The problem with that is the increased spending is supposed to happen despite falling real wages.

In those two years, the wage price index is only expected to rise by 1.5 and 2.25 per cent respectively. Over the three years, the wage price index is forecast to be 1.5 per cent lower than the Consumer Price Index – and that’s before our tax and transfer system further lowers take-home pay.

Treasury amazingly claims we’ll be getting close to the Reserve Bank’s inflation target in a few years without achieving the sort of wages growth necessary to achieve it.

Oh well, beyond the two forecast years, the next two “projection” years are based on fairy tale assumptions of everything magically swinging back to health anyway.

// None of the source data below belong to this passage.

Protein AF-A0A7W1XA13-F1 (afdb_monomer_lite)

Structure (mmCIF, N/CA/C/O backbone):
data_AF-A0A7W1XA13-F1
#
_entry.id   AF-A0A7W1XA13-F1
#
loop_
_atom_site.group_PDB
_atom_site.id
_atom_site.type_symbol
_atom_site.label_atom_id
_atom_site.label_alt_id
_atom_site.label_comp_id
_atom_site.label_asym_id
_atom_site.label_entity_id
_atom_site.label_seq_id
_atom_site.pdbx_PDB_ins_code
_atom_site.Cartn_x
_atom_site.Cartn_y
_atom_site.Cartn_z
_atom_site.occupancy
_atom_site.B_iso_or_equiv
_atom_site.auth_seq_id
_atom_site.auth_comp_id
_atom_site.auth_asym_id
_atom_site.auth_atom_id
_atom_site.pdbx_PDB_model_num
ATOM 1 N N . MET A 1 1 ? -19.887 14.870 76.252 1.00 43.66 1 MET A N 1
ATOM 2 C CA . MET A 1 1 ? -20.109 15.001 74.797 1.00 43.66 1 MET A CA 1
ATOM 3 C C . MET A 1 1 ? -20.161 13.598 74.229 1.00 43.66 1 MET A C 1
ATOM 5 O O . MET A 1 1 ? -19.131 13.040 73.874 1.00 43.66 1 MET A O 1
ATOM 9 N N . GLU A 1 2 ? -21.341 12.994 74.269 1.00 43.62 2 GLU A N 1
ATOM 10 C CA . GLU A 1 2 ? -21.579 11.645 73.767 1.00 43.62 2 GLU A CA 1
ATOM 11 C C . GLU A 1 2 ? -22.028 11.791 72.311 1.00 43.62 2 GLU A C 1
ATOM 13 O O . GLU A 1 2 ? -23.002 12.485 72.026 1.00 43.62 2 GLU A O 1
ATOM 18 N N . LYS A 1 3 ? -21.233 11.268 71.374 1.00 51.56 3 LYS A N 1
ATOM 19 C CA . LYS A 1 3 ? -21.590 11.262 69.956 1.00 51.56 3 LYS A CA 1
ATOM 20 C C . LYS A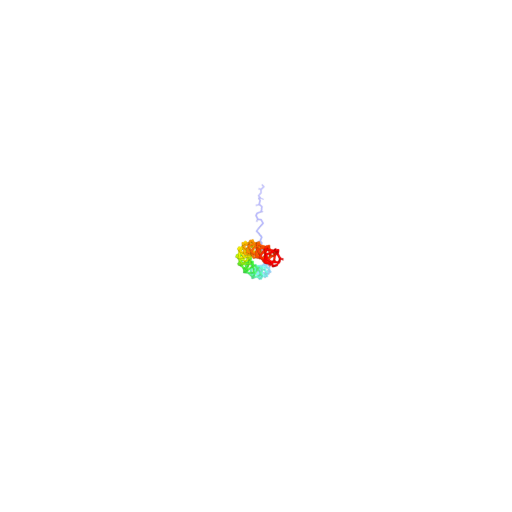 1 3 ? -22.675 10.205 69.783 1.00 51.56 3 LYS A C 1
ATOM 22 O O . LYS A 1 3 ? -22.359 9.018 69.774 1.00 51.56 3 LYS A O 1
ATOM 27 N N . GLU A 1 4 ? -23.928 10.636 69.674 1.00 52.88 4 GLU A N 1
ATOM 28 C CA . GLU A 1 4 ? -25.011 9.780 69.195 1.00 52.88 4 GLU A CA 1
ATOM 29 C C . GLU A 1 4 ? -24.600 9.201 67.839 1.00 52.88 4 GLU A C 1
ATOM 31 O O . GLU A 1 4 ? -24.510 9.902 66.829 1.00 52.88 4 GLU A O 1
ATOM 36 N N . ASN A 1 5 ? -24.305 7.902 67.826 1.00 53.88 5 ASN A N 1
ATOM 37 C CA . ASN A 1 5 ? -24.243 7.131 66.599 1.00 53.88 5 ASN A CA 1
ATOM 38 C C . ASN A 1 5 ? -25.680 7.007 66.100 1.00 53.88 5 ASN A C 1
ATOM 40 O O . ASN A 1 5 ? -26.413 6.110 66.514 1.00 53.88 5 ASN A O 1
ATOM 44 N N . VAL A 1 6 ? -26.093 7.947 65.252 1.00 58.28 6 VAL A N 1
ATOM 45 C CA . VAL A 1 6 ? -27.371 7.878 64.547 1.00 58.28 6 VAL A CA 1
ATOM 46 C C . VAL A 1 6 ? -27.323 6.639 63.656 1.00 58.28 6 VAL A C 1
ATOM 48 O O . VAL A 1 6 ? -26.697 6.634 62.597 1.00 58.28 6 VAL A O 1
ATOM 51 N N . ALA A 1 7 ? -27.935 5.553 64.124 1.00 61.72 7 ALA A N 1
ATOM 52 C CA . ALA A 1 7 ? -28.122 4.353 63.331 1.00 61.72 7 ALA A CA 1
ATOM 53 C C . ALA A 1 7 ? -29.072 4.700 62.180 1.00 61.72 7 ALA A C 1
ATOM 55 O O . ALA A 1 7 ? -30.242 5.012 62.399 1.00 61.72 7 ALA A O 1
ATOM 56 N N . VAL A 1 8 ? -28.558 4.691 60.950 1.0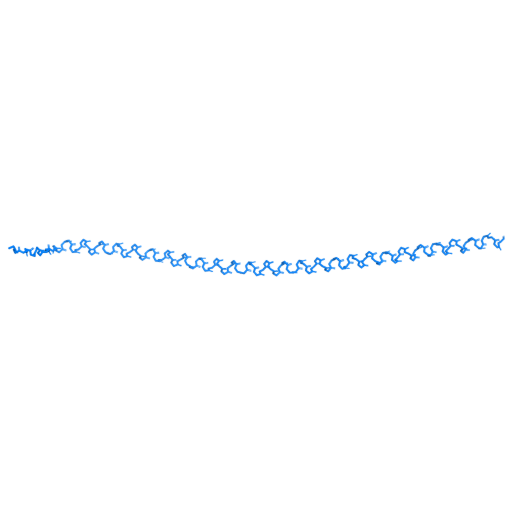0 69.56 8 VAL A N 1
ATOM 57 C CA . VAL A 1 8 ? -29.368 4.898 59.748 1.00 69.56 8 VAL A CA 1
ATOM 58 C C . VAL A 1 8 ? -30.263 3.670 59.579 1.00 69.56 8 VAL A C 1
ATOM 60 O O . VAL A 1 8 ? -29.811 2.614 59.138 1.00 69.56 8 VAL A O 1
ATOM 63 N N . VAL A 1 9 ? -31.526 3.786 59.986 1.00 74.12 9 VAL A N 1
ATOM 64 C CA . VAL A 1 9 ? -32.524 2.726 59.814 1.00 74.12 9 VAL A CA 1
ATOM 65 C C . VAL A 1 9 ? -33.076 2.827 58.397 1.00 74.12 9 VAL A C 1
ATOM 67 O O . VAL A 1 9 ? -33.961 3.631 58.126 1.00 74.12 9 VAL A O 1
ATOM 70 N N . ILE A 1 10 ? -32.525 2.022 57.489 1.00 75.69 10 ILE A N 1
ATOM 71 C CA . ILE A 1 10 ? -33.017 1.905 56.113 1.00 75.69 10 ILE A CA 1
ATOM 72 C C . ILE A 1 10 ? -34.296 1.071 56.132 1.00 75.69 10 ILE A C 1
ATOM 74 O O . ILE A 1 10 ? -34.308 -0.072 56.602 1.00 75.69 10 ILE A O 1
ATOM 78 N N . THR A 1 11 ? -35.380 1.627 55.608 1.00 84.69 11 THR A N 1
ATOM 79 C CA . THR A 1 11 ? -36.636 0.893 55.467 1.00 84.69 11 THR A CA 1
ATOM 80 C C . THR A 1 11 ? -36.532 -0.143 54.339 1.00 84.69 11 THR A C 1
ATOM 82 O O . THR A 1 11 ? -35.815 0.064 53.357 1.00 84.69 11 THR A O 1
ATOM 85 N N . PRO A 1 12 ? -37.284 -1.258 54.396 1.00 85.31 12 PRO A N 1
ATOM 86 C CA . PRO A 1 12 ? -37.299 -2.247 53.314 1.00 85.31 12 PRO A CA 1
ATOM 87 C C . PRO A 1 12 ? -37.630 -1.650 51.935 1.00 85.31 12 PRO A C 1
ATOM 89 O O . PRO A 1 12 ? -37.148 -2.138 50.916 1.00 85.31 12 PRO A O 1
ATOM 92 N N . LYS A 1 13 ? -38.422 -0.569 51.909 1.00 87.69 13 LYS A N 1
ATOM 93 C CA . LYS A 1 13 ? -38.763 0.176 50.694 1.00 87.69 13 LYS A CA 1
ATOM 94 C C . LYS A 1 13 ? -37.549 0.898 50.102 1.00 87.69 13 LYS A C 1
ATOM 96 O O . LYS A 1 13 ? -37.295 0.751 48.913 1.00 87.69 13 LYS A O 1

While we’re waiting for the happy-ever-after bit, Mr Frydenberg wants us to believe we stashed away so much government money during the worst of the pandemic, he can reduce his spending and we’ll more than fill the gap. Good luck with that.

And then there’s the Holy Grail: Business investment.

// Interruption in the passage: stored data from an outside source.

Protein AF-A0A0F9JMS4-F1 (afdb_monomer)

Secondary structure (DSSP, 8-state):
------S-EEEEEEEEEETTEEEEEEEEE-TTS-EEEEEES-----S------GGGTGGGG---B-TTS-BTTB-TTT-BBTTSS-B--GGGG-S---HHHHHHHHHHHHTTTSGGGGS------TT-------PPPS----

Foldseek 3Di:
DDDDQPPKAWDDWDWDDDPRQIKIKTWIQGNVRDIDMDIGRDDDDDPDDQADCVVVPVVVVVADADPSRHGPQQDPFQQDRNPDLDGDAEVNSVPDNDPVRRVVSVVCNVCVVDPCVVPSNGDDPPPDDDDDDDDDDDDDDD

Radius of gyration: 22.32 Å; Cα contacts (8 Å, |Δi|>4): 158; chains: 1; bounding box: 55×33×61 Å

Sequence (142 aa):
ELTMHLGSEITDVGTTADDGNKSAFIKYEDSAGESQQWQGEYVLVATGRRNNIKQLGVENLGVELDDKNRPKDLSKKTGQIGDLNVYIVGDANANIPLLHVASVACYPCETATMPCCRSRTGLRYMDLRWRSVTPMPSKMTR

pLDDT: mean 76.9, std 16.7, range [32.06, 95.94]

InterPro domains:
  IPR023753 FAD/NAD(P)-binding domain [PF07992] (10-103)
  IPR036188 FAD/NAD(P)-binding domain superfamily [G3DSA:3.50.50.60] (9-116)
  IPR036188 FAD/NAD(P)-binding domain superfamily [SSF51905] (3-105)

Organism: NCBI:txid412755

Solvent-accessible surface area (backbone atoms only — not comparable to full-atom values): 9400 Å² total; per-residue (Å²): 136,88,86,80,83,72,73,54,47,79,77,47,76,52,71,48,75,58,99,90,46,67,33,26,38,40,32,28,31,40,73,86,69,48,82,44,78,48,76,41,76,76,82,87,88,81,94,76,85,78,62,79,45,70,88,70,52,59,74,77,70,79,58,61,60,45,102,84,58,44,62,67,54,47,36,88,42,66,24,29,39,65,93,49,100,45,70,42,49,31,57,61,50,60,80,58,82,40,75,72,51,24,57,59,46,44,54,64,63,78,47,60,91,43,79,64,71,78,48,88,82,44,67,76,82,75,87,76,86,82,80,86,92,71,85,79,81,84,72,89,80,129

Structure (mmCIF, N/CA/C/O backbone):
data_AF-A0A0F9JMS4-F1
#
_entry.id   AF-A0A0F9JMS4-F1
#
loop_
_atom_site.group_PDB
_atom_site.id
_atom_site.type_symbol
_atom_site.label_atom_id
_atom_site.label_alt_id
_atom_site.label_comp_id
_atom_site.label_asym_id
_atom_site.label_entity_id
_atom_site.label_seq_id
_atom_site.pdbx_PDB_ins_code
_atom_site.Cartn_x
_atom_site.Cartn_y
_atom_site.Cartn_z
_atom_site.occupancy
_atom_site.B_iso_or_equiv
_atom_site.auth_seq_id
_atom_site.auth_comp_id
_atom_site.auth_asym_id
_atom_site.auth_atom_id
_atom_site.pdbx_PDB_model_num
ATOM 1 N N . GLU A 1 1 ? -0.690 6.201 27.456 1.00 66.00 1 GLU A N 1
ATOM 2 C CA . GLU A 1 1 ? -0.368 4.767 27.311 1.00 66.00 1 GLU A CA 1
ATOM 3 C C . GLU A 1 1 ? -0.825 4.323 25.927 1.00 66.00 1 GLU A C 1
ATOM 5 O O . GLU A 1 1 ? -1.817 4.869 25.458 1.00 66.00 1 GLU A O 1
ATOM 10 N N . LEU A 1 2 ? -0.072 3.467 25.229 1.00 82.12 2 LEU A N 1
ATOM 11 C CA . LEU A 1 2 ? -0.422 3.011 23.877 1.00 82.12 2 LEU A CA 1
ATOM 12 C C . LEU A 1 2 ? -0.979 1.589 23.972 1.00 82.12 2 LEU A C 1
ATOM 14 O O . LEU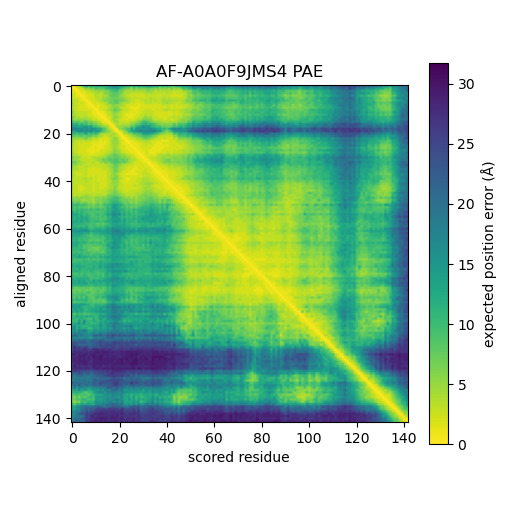 A 1 2 ? -0.214 0.647 24.169 1.00 82.12 2 LEU A O 1
ATOM 18 N N . THR A 1 3 ? -2.295 1.442 23.838 1.00 86.19 3 THR A N 1
ATOM 19 C CA . THR A 1 3 ? -2.946 0.128 23.812 1.00 86.19 3 THR A CA 1
ATOM 20 C C . THR A 1 3 ? -2.730 -0.525 22.451 1.00 86.19 3 THR A C 1
ATOM 22 O O . THR A 1 3 ? -2.985 0.092 21.417 1.00 86.19 3 THR A O 1
ATOM 25 N N . MET A 1 4 ? -2.248 -1.768 22.442 1.00 88.62 4 MET A N 1
ATOM 26 C CA . MET A 1 4 ? -2.024 -2.543 21.221 1.00 88.62 4 MET A CA 1
ATOM 27 C C . MET A 1 4 ? -2.960 -3.747 21.178 1.00 88.62 4 MET A C 1
ATOM 29 O O . MET A 1 4 ? -2.981 -4.546 22.111 1.00 88.62 4 MET A O 1
ATOM 33 N N . HIS A 1 5 ? -3.669 -3.899 20.063 1.00 88.69 5 HIS A N 1
ATOM 34 C CA . HIS A 1 5 ? -4.491 -5.066 19.759 1.00 88.69 5 HIS A CA 1
ATOM 35 C C . HIS A 1 5 ? -3.789 -5.854 18.645 1.00 88.69 5 HIS A C 1
ATOM 37 O O . HIS A 1 5 ? -3.657 -5.370 17.521 1.00 88.69 5 HIS A O 1
ATOM 43 N N . LEU A 1 6 ? -3.228 -7.016 18.990 1.00 90.88 6 LEU A N 1
ATOM 44 C CA . LEU A 1 6 ? -2.480 -7.875 18.066 1.00 90.88 6 LEU A CA 1
ATOM 45 C C . LEU A 1 6 ? -3.361 -9.029 17.589 1.00 90.88 6 LEU A C 1
ATOM 47 O O . LEU A 1 6 ? -4.184 -9.532 18.347 1.00 90.88 6 LEU A O 1
ATOM 51 N N . GLY A 1 7 ? -3.144 -9.479 16.351 1.00 89.88 7 GLY A N 1
ATOM 52 C CA . GLY A 1 7 ? -3.943 -10.557 15.760 1.00 89.88 7 GLY A CA 1
ATOM 53 C C . GLY A 1 7 ? -5.390 -10.156 15.474 1.00 89.88 7 GLY A C 1
ATOM 54 O O . GLY A 1 7 ? -6.230 -11.032 15.339 1.00 89.88 7 GLY A O 1
ATOM 55 N N . SER A 1 8 ? -5.668 -8.852 15.409 1.00 91.88 8 SER A N 1
ATOM 56 C CA . SER A 1 8 ? -6.991 -8.323 15.101 1.00 91.88 8 SER A CA 1
ATOM 57 C C . SER A 1 8 ? -7.170 -8.097 13.603 1.00 91.88 8 SER A C 1
ATOM 59 O O . SER A 1 8 ? -6.275 -7.556 12.946 1.00 91.88 8 SER A O 1
ATOM 61 N N . GLU A 1 9 ? -8.342 -8.446 13.081 1.00 93.38 9 GLU A N 1
ATOM 62 C CA . GLU A 1 9 ? -8.740 -8.170 11.701 1.00 93.38 9 GLU A CA 1
ATOM 63 C C . GLU A 1 9 ? -9.798 -7.067 11.673 1.00 93.38 9 GLU A C 1
ATOM 65 O O . GLU A 1 9 ? -10.842 -7.169 12.307 1.00 93.38 9 GLU A O 1
ATOM 70 N N . ILE A 1 10 ? -9.527 -5.978 10.951 1.00 93.50 10 ILE A N 1
ATOM 71 C CA . ILE A 1 10 ? -10.463 -4.854 10.839 1.00 93.50 10 ILE A CA 1
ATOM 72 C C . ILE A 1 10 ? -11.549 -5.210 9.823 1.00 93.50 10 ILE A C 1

After falling by 6.5 per cent this financial year, it’s forecast to stabilise with a gain of 1.5 per cent next financial year and then soar 12.5 per cent in 2022-23.

Why business would wait another year before investing, given the extra tax incentives and promised wild consumption, is a bit of a mystery to me.

There are some interesting bits and pieces that will make headlines for their target lobbyists – distillers and brewers, the gaming industry, gas generators – but they don’t add up to much.

In any event, wiser heads know the longer game depends on having a brighter, better-trained workforce, especially with immigration remaining on hold.

Treasurer Frydenberg had the rhetoric covered on that, but the deeper figures show the extra money quickly disappears after the election.

The budget papers tell the real story: “Expenses under the higher education sub‑function are expected to decrease by 8.3 per cent in real terms from 2020‑21 to 2021‑22 and decrease by 9.3 per cent in real terms from 2021‑22 to 2024‑25.”

That’s the university sector, already badly wounded by the loss of international students who aren’t coming back soon. (And it remains to be seen how many Chinese students return, given our diplomatic disasters.)

But it’s the trades that the tradies’ Prime Minister likes to stress, with all the budget talk of extra money for apprentices and trainees.

And, yes, there is extra money – but then it quickly disappears. The budget papers again: “Expenses under the vocational and industry training sub‑function are expected to increase by 19.8 per cent in real terms from 2020‑21 to 2021‑22, and decrease by 66.2 per cent in real terms from 2021‑22 to 2024‑25.”

So much for fixing our vocational training shortcomings, building the sort of educated and skilled workforce that we need if we aspire to sustaining higher living standards, to having an economy not dependent on holes and housing.

For schools, the government plays the “$289 billion of the next 10 years” game. Given the education inflation rate, it’s practically flat in real terms.

In the shorter timeframe of the budget estimates: “Total education function expenses are expected to decrease by 1.4 per cent in real terms from 2020-21 to 2021-22 and increase by 0.2 per cent in real terms from 2021-22 to 2024-25.”

The government appears to dislike education almost as much as the ABC. (Yes, the national broadcaster continues to go backwards in real terms.)

So enjoy the Band-Aids for the immediate political problems and the happy hangover from the government’s big spending last year, while it lasts.

As for signs of a cure for our lingering malaise of weak business investment and shrinking real take-home wages – the one that was obvious before COVID – it’s not there.

If you’re the Treasurer, you can solve our productivity growth problem with a happy assumption: “Underlying productivity growth is assumed to converge over a 10‑year period to the average growth rate in labour productivity over the 30 years to 2018‑19 of 1.5 per cent per annum.”

Australia and the world have fundamentally changed.

Without being smarter, better trained, without significant and wise capital investment beyond things that go bang, we’ll go back to slip-sliding away.

But that’s a problem for elections further away.

Like climate change, the Morrison government has missed the opportunity to get serious about it.